Abstract
Mixed-dimensional (2D + nD, n = 0, 1, and 3) heterostructures opened up a new avenue for fundamental physics studies and applied nanodevice designs. Herein, a novel type-II staggered band alignment CuFe2O4/MoS2 mixed-dimensional heterostructures (MHs) that present a distinct enhanced (20–28%) acetone gas sensing response compared with pure CuFe2O4 nanotubes are reported. Based on the structural characterizations and DFT calculation results, the tentative mechanism for the improvement of gas sensing performance of the CuFe2O4/MoS2 MHs can be attributed to the synergic effect of type-II band alignment and the MoS2 active sites.
Introduction
Integration of nanostructured materials with dissimilar physical properties is essential for creating multifunctional devices and it has long been a pursuit of nanomaterials science community [1,2,3,4,5]. Two-dimensional (2D) layered materials, such as graphene, g-C3N4, and MoS2, have received broad interdisciplinary attention [6,7,8,9,10,11,12,13], owing to their potential in diverse technologies, including sensors, electronics, optoelectronics, and so on [14,15,16,17,18,19,20]. In particular, 2D layered materials provide a new platform for building mixed-dimensional heterostructures (MHs) efficiently with 0D and 1D nanostructures (including quantum dots, nanowires, and nanotubes) [21,22,23,24,25,26,27,28,29]. According to previous reports, the electrical conductivity, surface activity, and sensing response of MHs can be efficiently tailored by choosing the suitable candidate materials [30,31,32,33,34,35]. Although most research has been focused on the novel physical properties of MHs based on 2D layered materials, more efforts are still needed to develop the 0D/1D MH-based nanodevices. CuFe2O4 is an important n-type metal oxide semiconductor with an indirect bandgap in the range of 1.3–1.95 eV [36, 37], which has been considered a promising material for gas sensors because of its naturally abundance, low-cost, environmental friendliness, simple electronic interface, low maintenance, ease of use, and fabrication [38,39,40]. It is worth noting that the CuFe2O4-based gas sensors exhibited relatively low responses toward some target gasses (such as ethanol and acetone) [37]. Therefore, it is significant to improve the sensitivity performance of CuFe2O4-based gas sensors by the reasonable design of MHs. MoS2 is one of the most prominent 2D materials possessing a bandgap of 1.2–1.8 eV, because of high surface to volume ratio and highly sensitive to oxygen adsorption allowing their exploration in chemical sensing applications [41].

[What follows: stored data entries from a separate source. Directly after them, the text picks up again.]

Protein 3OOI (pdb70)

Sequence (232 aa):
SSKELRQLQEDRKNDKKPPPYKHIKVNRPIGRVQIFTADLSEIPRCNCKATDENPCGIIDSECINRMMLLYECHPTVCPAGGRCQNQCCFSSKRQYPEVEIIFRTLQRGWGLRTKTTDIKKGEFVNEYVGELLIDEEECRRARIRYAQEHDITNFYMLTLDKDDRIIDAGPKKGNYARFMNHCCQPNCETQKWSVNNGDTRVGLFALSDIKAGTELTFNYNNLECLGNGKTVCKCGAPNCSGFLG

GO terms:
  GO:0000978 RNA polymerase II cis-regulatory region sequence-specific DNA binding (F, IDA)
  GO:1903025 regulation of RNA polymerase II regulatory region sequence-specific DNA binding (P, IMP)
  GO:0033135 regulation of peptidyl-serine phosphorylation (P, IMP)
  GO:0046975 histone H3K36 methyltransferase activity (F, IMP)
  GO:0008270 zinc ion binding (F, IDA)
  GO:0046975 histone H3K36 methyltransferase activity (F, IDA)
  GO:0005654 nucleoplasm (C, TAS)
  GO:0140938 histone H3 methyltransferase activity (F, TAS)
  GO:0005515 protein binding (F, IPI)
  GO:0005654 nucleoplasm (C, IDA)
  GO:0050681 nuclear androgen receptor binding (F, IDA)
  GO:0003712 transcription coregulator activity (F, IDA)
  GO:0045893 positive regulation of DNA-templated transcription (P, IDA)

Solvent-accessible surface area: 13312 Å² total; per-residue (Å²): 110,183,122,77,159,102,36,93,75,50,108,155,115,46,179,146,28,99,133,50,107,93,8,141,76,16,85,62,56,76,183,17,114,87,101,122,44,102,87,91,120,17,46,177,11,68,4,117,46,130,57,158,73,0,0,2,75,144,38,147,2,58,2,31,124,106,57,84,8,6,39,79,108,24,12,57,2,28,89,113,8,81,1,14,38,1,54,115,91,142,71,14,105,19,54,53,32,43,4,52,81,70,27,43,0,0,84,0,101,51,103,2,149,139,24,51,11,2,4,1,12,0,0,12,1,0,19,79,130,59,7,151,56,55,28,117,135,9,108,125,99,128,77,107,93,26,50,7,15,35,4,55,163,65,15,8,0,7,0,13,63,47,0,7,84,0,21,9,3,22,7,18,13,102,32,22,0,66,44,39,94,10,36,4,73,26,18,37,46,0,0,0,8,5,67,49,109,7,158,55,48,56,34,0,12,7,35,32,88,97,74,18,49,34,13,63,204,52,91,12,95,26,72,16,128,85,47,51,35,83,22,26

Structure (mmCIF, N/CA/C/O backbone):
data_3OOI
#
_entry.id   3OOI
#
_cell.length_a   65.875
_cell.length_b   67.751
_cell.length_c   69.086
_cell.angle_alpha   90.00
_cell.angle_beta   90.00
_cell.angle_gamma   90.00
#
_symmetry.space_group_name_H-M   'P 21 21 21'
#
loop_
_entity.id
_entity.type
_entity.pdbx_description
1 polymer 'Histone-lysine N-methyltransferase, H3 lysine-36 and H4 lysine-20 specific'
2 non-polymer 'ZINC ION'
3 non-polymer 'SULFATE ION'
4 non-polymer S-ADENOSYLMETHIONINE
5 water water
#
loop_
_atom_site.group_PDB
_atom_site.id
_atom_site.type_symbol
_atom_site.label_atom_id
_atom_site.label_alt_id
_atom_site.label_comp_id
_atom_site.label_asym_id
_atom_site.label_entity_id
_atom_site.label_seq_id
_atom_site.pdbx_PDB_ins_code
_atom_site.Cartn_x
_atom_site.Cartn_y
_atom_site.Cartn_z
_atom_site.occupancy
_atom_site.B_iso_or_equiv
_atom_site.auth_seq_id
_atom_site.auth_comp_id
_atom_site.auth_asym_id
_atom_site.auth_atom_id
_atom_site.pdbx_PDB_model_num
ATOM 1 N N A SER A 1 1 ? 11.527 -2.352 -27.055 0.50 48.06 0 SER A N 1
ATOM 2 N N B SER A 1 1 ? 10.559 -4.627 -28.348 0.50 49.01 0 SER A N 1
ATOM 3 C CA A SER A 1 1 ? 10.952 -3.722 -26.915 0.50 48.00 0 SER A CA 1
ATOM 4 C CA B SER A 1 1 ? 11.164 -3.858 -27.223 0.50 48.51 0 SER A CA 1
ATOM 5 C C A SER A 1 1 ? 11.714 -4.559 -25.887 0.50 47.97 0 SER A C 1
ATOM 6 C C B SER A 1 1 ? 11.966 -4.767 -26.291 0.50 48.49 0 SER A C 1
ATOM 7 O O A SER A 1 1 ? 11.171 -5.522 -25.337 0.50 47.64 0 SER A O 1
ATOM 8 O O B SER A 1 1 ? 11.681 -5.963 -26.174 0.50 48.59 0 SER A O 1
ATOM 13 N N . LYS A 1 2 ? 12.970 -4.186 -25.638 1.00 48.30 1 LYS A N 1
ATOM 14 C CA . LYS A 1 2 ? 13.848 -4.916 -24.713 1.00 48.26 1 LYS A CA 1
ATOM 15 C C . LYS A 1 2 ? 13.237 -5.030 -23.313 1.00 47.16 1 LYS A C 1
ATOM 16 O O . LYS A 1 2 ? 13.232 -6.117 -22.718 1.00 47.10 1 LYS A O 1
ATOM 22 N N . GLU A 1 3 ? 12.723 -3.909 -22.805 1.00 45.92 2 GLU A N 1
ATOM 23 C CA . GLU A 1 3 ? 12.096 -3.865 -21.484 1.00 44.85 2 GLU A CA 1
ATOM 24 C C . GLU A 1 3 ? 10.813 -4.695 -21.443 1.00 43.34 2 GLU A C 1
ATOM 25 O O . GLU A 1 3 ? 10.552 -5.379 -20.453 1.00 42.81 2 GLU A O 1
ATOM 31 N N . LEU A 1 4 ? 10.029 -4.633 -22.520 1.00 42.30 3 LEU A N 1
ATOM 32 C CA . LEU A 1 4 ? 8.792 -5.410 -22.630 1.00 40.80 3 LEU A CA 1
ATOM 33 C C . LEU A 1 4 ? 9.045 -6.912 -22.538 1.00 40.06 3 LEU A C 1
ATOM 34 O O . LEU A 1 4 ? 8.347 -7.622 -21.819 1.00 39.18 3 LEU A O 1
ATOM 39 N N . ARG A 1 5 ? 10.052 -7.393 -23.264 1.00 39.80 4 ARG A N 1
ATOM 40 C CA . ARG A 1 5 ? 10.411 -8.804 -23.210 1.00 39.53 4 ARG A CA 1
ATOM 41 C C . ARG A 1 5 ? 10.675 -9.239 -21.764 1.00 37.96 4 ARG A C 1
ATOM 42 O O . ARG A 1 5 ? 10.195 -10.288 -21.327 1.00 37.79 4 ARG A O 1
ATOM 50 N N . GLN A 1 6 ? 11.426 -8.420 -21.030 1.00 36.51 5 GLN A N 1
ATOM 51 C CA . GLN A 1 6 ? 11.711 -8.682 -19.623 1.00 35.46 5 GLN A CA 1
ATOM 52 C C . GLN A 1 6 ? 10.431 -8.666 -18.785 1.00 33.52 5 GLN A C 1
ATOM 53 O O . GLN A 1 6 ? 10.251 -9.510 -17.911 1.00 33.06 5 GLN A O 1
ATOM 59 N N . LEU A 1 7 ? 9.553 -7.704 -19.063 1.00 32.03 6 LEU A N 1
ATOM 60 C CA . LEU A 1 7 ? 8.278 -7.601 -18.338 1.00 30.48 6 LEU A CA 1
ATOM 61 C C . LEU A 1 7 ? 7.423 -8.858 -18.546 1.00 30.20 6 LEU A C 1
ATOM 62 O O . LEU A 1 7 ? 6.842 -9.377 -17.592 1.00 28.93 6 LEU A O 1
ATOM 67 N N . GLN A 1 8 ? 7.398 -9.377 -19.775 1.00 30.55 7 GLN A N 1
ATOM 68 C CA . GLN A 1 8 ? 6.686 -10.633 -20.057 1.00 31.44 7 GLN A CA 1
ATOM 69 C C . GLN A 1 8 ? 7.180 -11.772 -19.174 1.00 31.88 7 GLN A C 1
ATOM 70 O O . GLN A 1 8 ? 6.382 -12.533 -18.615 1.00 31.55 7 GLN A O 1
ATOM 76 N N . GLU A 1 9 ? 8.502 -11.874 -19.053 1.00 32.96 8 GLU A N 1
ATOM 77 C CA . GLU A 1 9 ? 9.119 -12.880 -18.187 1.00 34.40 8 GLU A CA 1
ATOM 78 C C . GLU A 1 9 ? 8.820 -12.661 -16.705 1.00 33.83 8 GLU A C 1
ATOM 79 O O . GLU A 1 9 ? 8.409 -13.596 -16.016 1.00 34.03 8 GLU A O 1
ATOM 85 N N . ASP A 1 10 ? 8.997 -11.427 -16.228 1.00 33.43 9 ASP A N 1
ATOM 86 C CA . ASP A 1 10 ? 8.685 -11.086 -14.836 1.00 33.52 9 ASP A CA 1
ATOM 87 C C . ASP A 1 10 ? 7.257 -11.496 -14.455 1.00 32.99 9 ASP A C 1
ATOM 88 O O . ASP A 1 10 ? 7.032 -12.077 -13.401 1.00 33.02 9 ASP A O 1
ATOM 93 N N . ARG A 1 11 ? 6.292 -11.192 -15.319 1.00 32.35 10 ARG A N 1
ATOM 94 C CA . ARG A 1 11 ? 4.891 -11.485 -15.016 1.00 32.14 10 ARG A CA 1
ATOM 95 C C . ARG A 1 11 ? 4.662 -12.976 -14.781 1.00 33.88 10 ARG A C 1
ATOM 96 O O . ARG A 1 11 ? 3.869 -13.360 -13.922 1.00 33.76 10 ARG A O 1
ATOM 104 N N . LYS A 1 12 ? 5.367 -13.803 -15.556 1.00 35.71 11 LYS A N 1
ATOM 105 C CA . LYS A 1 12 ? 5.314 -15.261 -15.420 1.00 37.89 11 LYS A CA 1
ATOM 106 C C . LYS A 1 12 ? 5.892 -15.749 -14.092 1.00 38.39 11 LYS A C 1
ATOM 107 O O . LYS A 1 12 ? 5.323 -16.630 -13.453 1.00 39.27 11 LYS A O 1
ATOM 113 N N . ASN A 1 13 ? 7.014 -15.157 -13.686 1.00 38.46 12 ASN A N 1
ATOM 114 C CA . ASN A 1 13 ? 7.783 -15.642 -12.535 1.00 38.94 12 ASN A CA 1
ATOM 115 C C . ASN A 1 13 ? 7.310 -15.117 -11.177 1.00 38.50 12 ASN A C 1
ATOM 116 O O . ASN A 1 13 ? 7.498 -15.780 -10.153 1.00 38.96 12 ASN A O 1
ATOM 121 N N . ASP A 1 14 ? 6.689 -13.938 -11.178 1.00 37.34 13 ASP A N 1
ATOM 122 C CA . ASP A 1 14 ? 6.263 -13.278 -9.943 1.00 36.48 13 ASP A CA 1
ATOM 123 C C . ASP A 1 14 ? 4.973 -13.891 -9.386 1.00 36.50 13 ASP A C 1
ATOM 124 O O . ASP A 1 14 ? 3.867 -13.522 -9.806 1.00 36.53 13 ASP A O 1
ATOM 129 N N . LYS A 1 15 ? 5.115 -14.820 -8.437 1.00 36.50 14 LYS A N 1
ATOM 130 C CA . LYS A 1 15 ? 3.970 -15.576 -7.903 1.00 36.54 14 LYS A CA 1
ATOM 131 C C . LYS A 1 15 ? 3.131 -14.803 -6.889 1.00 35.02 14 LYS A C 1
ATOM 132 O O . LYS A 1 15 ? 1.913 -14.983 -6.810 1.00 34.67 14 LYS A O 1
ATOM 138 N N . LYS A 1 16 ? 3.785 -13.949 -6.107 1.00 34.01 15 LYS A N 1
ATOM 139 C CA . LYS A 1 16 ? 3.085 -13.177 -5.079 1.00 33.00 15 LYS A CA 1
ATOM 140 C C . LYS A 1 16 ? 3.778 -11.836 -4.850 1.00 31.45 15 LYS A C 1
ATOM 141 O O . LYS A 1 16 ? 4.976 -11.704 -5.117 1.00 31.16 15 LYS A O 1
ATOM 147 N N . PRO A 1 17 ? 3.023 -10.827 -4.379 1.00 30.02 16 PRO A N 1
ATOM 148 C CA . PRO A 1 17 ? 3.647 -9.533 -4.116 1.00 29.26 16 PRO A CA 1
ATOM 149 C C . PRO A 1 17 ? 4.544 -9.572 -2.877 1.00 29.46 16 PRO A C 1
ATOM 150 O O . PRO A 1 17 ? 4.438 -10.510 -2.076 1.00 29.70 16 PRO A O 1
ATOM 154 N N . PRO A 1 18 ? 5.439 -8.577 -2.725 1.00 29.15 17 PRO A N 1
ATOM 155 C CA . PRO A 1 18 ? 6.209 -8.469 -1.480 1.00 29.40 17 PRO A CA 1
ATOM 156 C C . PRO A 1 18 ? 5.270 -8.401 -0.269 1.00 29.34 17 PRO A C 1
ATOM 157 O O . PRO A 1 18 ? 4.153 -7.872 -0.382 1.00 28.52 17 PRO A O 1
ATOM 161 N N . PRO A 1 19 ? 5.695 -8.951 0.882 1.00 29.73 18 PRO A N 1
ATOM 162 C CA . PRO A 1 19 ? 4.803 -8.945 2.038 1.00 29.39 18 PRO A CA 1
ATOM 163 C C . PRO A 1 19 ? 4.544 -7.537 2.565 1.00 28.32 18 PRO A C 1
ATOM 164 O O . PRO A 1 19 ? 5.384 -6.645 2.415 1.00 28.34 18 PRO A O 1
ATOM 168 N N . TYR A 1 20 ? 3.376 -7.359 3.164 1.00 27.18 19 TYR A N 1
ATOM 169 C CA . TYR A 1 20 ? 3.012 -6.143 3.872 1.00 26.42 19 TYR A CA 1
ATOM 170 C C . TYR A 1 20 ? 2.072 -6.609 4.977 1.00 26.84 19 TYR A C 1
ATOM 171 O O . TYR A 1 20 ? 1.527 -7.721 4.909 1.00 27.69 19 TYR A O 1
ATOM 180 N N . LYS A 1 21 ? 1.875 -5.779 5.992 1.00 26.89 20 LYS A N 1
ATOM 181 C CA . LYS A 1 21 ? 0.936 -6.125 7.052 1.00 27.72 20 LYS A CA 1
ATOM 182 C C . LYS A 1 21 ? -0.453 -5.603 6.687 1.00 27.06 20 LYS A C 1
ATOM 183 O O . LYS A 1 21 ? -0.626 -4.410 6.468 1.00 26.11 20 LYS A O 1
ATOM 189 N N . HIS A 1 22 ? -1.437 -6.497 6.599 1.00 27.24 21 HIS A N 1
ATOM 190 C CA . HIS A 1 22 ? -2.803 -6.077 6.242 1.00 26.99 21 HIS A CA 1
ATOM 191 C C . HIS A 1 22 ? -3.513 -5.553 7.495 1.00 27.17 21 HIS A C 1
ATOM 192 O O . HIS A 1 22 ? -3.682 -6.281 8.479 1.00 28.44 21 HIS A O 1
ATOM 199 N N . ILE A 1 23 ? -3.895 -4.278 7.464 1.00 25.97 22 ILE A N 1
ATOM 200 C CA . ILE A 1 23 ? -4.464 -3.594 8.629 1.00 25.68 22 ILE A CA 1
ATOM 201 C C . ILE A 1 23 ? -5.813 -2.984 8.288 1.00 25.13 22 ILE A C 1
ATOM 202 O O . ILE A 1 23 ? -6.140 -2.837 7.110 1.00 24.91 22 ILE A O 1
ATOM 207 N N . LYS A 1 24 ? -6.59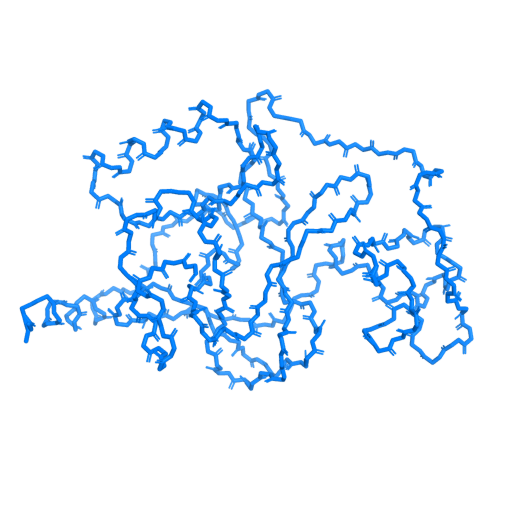0 -2.615 9.308 1.00 25.12 23 LYS A N 1
ATOM 208 C CA . LYS A 1 24 ? -7.978 -2.150 9.093 1.00 24.99 23 LYS A CA 1
ATOM 209 C C . LYS A 1 24 ? -8.147 -0.639 9.156 1.00 24.01 23 LYS A C 1
ATOM 210 O O . LYS A 1 24 ? -9.016 -0.080 8.474 1.00 23.41 23 LYS A O 1
ATOM 216 N N . VAL A 1 25 ? -7.350 0.010 10.007 1.00 24.11 24 VAL A N 1
ATOM 217 C CA . VAL A 1 25 ? -7.471 1.454 10.250 1.00 23.75 24 VAL A CA 1
ATOM 218 C C . VAL A 1 25 ? -6.090 2.102 10.244 1.00 23.46 24 VAL A C 1
ATOM 219 O O . VAL A 1 25 ? -5.083 1.420 10.465 1.00 23.25 24 VAL A O 1
ATOM 223 N N . ASN A 1 26 ? -6.043 3.402 9.963 1.00 22.94 25 ASN A N 1
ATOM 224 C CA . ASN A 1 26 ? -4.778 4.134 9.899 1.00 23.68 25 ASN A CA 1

In this paper, we report a CuFe2O4/MoS2 MHs (1D/2D) for the first time synthesized by two-step method using electrospinning followed by a hydrothermal process. The morphologies, crystal structures, and compositions of the CuFe2O4/MoS2 MHs have been confirmed, and the density function theory (DFT) results further indicate the formation of type-II band alignment in the MHs. The CuFe2O4/MoS2 MHs have obvious advantages for gas sensing, which benefits from the type-II band alignment and active sites in MoS2 ultrathin nanosheets. Gas sensing properties of the CuFe2O4/MoS2 MHs are studied in both ethanol and acetone gasses. As was expected, the MHs-based sensor shows substantial improved gas sensing performance compared with pure CuFe2O4 nanotubes therefore suggesting potential applications of CuFe2O4/MoS2 MHs in highly sensitive gas sensors.
Method Section
Synthesis of CuFe2O4/MoS2 MHs
The detailed preparation processes of CuFe2O4/MoS2 MHs are shown in Fig. 1. Firstly, the pure CuFe2O4 nanotubes were pre-synthesized by electrospinning method. Firstly, 0.5 mmol of Cu(NO3)2·3H2O, 1.0 mmol of Fe(NO3)3·9H2O, and 0.68 g of polyvinylpyrrolidone (PVP) were dissolved in 5 mL of ethanol and 5 mL of N,N-Dimethylformamide(DMF). After stirring for 6 h, the above solution was placed in a syringe and injected with a feeding rate of 0.4 mL h−1. A DC voltage of 15 kV was applied between the needle tip and stainless-steel mesh with a distance of 18 cm. The as-spun precursor fibers were collected in a tube furnace and maintained at 500 °C for 2 h in air.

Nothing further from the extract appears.